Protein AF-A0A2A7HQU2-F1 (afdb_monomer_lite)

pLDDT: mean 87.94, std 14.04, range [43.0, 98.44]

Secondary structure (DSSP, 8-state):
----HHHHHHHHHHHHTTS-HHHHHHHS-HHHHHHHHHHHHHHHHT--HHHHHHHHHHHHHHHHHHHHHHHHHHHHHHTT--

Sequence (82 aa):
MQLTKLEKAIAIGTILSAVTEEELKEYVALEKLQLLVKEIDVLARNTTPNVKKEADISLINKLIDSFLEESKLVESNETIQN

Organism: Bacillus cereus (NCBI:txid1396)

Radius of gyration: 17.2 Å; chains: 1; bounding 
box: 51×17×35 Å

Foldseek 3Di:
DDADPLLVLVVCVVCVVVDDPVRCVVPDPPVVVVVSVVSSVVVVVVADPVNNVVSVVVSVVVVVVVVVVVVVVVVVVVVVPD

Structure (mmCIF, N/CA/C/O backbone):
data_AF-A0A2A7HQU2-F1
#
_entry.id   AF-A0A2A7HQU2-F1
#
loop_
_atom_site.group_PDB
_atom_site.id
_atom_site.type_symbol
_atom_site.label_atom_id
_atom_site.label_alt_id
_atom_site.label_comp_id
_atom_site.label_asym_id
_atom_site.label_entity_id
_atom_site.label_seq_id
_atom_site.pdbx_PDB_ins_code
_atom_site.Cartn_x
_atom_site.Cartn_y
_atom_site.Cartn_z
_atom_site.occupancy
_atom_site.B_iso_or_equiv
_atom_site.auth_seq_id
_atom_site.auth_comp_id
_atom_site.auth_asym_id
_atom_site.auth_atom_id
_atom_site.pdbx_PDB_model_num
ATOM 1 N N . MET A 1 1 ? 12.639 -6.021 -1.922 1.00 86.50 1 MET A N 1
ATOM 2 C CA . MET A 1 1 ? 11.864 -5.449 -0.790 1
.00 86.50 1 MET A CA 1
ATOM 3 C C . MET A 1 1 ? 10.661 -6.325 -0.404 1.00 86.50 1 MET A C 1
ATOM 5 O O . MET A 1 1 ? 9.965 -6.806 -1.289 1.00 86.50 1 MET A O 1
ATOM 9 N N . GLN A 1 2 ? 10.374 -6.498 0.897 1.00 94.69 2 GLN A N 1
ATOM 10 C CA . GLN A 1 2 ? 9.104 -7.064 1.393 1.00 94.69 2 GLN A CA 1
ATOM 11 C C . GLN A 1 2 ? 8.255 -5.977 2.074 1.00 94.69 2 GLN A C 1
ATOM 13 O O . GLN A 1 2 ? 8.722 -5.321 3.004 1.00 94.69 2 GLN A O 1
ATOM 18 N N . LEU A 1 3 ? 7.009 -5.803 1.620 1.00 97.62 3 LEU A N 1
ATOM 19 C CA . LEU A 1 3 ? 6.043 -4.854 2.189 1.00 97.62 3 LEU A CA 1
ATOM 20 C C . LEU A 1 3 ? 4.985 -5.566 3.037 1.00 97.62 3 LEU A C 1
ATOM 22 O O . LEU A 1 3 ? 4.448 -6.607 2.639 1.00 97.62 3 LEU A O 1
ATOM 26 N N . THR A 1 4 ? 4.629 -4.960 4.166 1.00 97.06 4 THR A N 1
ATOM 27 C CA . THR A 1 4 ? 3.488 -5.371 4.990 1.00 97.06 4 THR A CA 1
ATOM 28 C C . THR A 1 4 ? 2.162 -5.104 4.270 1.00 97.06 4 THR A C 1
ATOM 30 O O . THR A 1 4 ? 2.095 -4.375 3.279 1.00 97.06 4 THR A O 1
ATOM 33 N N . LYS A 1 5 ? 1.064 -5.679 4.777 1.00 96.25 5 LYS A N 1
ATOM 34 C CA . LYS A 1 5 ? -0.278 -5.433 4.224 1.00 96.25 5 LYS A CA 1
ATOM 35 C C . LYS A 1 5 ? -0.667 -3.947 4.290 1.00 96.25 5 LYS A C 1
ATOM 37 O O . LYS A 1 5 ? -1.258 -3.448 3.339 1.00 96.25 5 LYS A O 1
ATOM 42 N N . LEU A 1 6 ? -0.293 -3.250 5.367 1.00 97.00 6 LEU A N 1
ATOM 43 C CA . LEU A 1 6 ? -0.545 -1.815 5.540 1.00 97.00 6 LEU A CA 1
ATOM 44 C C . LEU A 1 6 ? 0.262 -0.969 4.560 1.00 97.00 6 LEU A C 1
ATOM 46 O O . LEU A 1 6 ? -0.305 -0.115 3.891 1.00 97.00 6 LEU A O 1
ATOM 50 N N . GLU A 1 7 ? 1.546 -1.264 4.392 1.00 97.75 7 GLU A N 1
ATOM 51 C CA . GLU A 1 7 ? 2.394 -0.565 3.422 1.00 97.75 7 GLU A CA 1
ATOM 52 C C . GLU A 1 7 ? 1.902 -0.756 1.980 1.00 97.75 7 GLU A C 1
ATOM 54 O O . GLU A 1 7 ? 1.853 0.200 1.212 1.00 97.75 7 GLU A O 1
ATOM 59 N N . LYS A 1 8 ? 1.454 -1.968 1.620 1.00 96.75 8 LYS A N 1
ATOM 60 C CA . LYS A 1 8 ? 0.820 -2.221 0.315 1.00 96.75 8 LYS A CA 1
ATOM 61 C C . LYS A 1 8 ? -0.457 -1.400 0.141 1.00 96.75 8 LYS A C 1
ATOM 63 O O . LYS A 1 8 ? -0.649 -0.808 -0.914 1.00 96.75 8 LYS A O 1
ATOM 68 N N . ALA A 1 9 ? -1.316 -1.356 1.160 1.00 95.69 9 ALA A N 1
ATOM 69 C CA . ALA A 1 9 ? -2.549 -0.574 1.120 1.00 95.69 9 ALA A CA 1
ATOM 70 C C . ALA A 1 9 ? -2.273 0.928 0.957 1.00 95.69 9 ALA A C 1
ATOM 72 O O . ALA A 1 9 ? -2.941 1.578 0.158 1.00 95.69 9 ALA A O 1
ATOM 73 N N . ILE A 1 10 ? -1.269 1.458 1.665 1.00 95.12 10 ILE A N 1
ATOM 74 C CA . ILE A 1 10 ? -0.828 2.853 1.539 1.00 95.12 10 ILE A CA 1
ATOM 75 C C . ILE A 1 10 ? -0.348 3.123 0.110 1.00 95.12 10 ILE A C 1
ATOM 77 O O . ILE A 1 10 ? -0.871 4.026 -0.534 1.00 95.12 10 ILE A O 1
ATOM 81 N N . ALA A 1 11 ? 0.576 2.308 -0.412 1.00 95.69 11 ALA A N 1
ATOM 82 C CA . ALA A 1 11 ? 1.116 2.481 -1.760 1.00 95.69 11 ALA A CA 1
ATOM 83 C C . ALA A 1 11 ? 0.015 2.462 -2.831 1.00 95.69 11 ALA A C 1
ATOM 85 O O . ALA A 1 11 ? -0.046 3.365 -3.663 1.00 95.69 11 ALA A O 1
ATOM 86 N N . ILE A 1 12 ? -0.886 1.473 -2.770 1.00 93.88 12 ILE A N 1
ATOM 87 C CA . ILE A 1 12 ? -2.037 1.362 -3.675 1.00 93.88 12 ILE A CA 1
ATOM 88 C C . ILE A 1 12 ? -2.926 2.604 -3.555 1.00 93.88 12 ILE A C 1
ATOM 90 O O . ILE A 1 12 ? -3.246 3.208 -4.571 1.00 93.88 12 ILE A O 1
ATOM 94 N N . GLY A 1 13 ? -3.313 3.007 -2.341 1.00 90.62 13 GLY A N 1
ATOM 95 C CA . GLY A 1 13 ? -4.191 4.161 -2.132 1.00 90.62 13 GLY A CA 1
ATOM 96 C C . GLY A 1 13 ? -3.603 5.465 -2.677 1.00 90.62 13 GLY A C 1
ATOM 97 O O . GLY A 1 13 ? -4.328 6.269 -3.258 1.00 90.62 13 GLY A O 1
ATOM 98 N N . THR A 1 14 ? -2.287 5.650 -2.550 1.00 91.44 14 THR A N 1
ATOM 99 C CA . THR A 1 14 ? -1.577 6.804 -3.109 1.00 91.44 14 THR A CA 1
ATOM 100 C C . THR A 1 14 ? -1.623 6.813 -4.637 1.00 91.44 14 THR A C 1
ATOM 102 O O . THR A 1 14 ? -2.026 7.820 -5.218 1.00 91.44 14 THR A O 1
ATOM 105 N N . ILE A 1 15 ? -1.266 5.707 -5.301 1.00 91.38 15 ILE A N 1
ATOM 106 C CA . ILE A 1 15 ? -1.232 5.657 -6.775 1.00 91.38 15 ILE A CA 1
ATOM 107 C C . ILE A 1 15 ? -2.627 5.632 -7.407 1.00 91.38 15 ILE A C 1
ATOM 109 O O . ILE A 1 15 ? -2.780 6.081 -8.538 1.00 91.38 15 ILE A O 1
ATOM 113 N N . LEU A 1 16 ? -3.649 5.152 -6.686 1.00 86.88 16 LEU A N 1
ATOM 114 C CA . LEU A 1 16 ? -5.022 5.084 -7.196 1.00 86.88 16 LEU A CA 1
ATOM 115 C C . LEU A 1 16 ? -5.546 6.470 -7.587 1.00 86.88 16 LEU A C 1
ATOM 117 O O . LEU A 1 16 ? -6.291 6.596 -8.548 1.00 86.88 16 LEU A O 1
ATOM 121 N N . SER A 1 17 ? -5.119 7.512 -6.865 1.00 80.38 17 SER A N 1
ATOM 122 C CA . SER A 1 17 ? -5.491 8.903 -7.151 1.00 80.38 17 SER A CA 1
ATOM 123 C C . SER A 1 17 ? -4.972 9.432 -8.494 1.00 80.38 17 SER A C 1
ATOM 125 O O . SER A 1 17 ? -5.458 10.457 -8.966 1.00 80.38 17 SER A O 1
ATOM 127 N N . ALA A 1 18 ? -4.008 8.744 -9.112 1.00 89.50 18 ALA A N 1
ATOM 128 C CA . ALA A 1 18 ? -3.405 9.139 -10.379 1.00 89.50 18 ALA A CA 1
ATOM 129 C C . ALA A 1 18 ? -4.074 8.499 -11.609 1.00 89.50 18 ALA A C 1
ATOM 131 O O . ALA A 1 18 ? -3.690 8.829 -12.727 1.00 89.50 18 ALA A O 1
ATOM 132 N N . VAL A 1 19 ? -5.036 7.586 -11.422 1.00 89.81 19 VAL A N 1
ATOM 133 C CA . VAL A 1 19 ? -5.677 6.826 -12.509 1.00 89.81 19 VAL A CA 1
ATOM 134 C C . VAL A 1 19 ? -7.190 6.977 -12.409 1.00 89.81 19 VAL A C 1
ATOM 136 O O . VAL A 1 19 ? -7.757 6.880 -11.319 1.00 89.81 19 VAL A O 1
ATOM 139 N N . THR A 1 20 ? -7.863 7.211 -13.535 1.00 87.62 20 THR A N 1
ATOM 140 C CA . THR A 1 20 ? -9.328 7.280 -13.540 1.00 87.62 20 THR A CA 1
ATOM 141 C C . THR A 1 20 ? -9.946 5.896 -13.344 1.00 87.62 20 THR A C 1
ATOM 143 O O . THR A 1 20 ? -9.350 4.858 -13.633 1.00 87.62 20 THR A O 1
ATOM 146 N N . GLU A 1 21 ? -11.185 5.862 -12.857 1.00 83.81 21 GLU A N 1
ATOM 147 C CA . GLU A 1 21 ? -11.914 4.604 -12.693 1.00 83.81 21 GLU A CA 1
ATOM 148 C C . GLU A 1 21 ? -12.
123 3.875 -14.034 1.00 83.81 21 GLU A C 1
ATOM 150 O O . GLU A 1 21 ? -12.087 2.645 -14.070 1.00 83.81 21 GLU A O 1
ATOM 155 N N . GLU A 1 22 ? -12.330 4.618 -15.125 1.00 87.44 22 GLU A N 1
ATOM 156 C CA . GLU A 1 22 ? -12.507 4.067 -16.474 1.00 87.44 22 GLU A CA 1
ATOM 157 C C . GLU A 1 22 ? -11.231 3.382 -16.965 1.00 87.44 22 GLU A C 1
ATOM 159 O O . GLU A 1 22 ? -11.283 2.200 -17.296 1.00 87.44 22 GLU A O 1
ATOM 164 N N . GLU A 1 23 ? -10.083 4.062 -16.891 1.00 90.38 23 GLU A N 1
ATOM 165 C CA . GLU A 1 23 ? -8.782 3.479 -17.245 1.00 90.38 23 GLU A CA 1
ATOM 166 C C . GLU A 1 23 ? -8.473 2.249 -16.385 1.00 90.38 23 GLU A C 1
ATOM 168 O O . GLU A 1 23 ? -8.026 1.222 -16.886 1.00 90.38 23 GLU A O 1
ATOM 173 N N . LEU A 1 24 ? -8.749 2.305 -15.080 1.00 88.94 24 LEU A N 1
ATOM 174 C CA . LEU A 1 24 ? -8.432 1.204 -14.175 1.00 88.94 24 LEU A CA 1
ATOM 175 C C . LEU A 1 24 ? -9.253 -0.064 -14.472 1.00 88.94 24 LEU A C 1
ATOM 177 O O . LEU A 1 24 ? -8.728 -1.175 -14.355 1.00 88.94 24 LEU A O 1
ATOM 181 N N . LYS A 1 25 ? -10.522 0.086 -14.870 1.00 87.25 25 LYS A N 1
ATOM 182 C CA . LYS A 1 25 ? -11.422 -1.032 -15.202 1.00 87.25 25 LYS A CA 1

- **WHAT TO WORK ON**: Repeat, character for character, the lines of the material above from the line with "ATOM 60 C CA" through the line with "ATOM 86 N N".

- **SOLUTION TO THE EXERCISE**:
ATOM 60 C CA . LYS A 1 8 ? 0.820 -2.221 0.315 1.00 96.75 8 LYS A CA 1
ATOM 61 C C . LYS A 1 8 ? -0.457 -1.400 0.141 1.00 96.75 8 LYS A C 1
ATOM 63 O O . LYS A 1 8 ? -0.649 -0.808 -0.914 1.00 96.75 8 LYS A O 1
ATOM 68 N N . ALA A 1 9 ? -1.316 -1.356 1.160 1.00 95.69 9 ALA A N 1
ATOM 69 C CA . ALA A 1 9 ? -2.549 -0.574 1.120 1.00 95.69 9 ALA A CA 1
ATOM 70 C C . ALA A 1 9 ? -2.273 0.928 0.957 1.00 95.69 9 ALA A C 1
ATOM 72 O O . ALA A 1 9 ? -2.941 1.578 0.158 1.00 95.69 9 ALA A O 1
ATOM 73 N N . ILE A 1 10 ? -1.269 1.458 1.665 1.00 95.12 10 ILE A N 1
ATOM 74 C CA . ILE A 1 10 ? -0.828 2.853 1.539 1.00 95.12 10 ILE A CA 1
ATOM 75 C C . ILE A 1 10 ? -0.348 3.123 0.110 1.00 95.12 10 ILE A C 1
ATOM 77 O O . ILE A 1 10 ? -0.871 4.026 -0.534 1.00 95.12 10 ILE A O 1
ATOM 81 N N . ALA A 1 11 ? 0.576 2.308 -0.412 1.00 95.69 11 ALA A N 1
ATOM 82 C CA . ALA A 1 11 ? 1.116 2.481 -1.760 1.00 95.69 11 ALA A CA 1
ATOM 83 C C . ALA A 1 11 ? 0.015 2.462 -2.831 1.00 95.69 11 ALA A C 1
ATOM 85 O O . ALA A 1 11 ? -0.046 3.365 -3.663 1.00 95.69 11 ALA A O 1
ATOM 86 N N . ILE A 1 12 ? -0.886 1.473 -2.770 1.00 93.88 12 ILE A N 1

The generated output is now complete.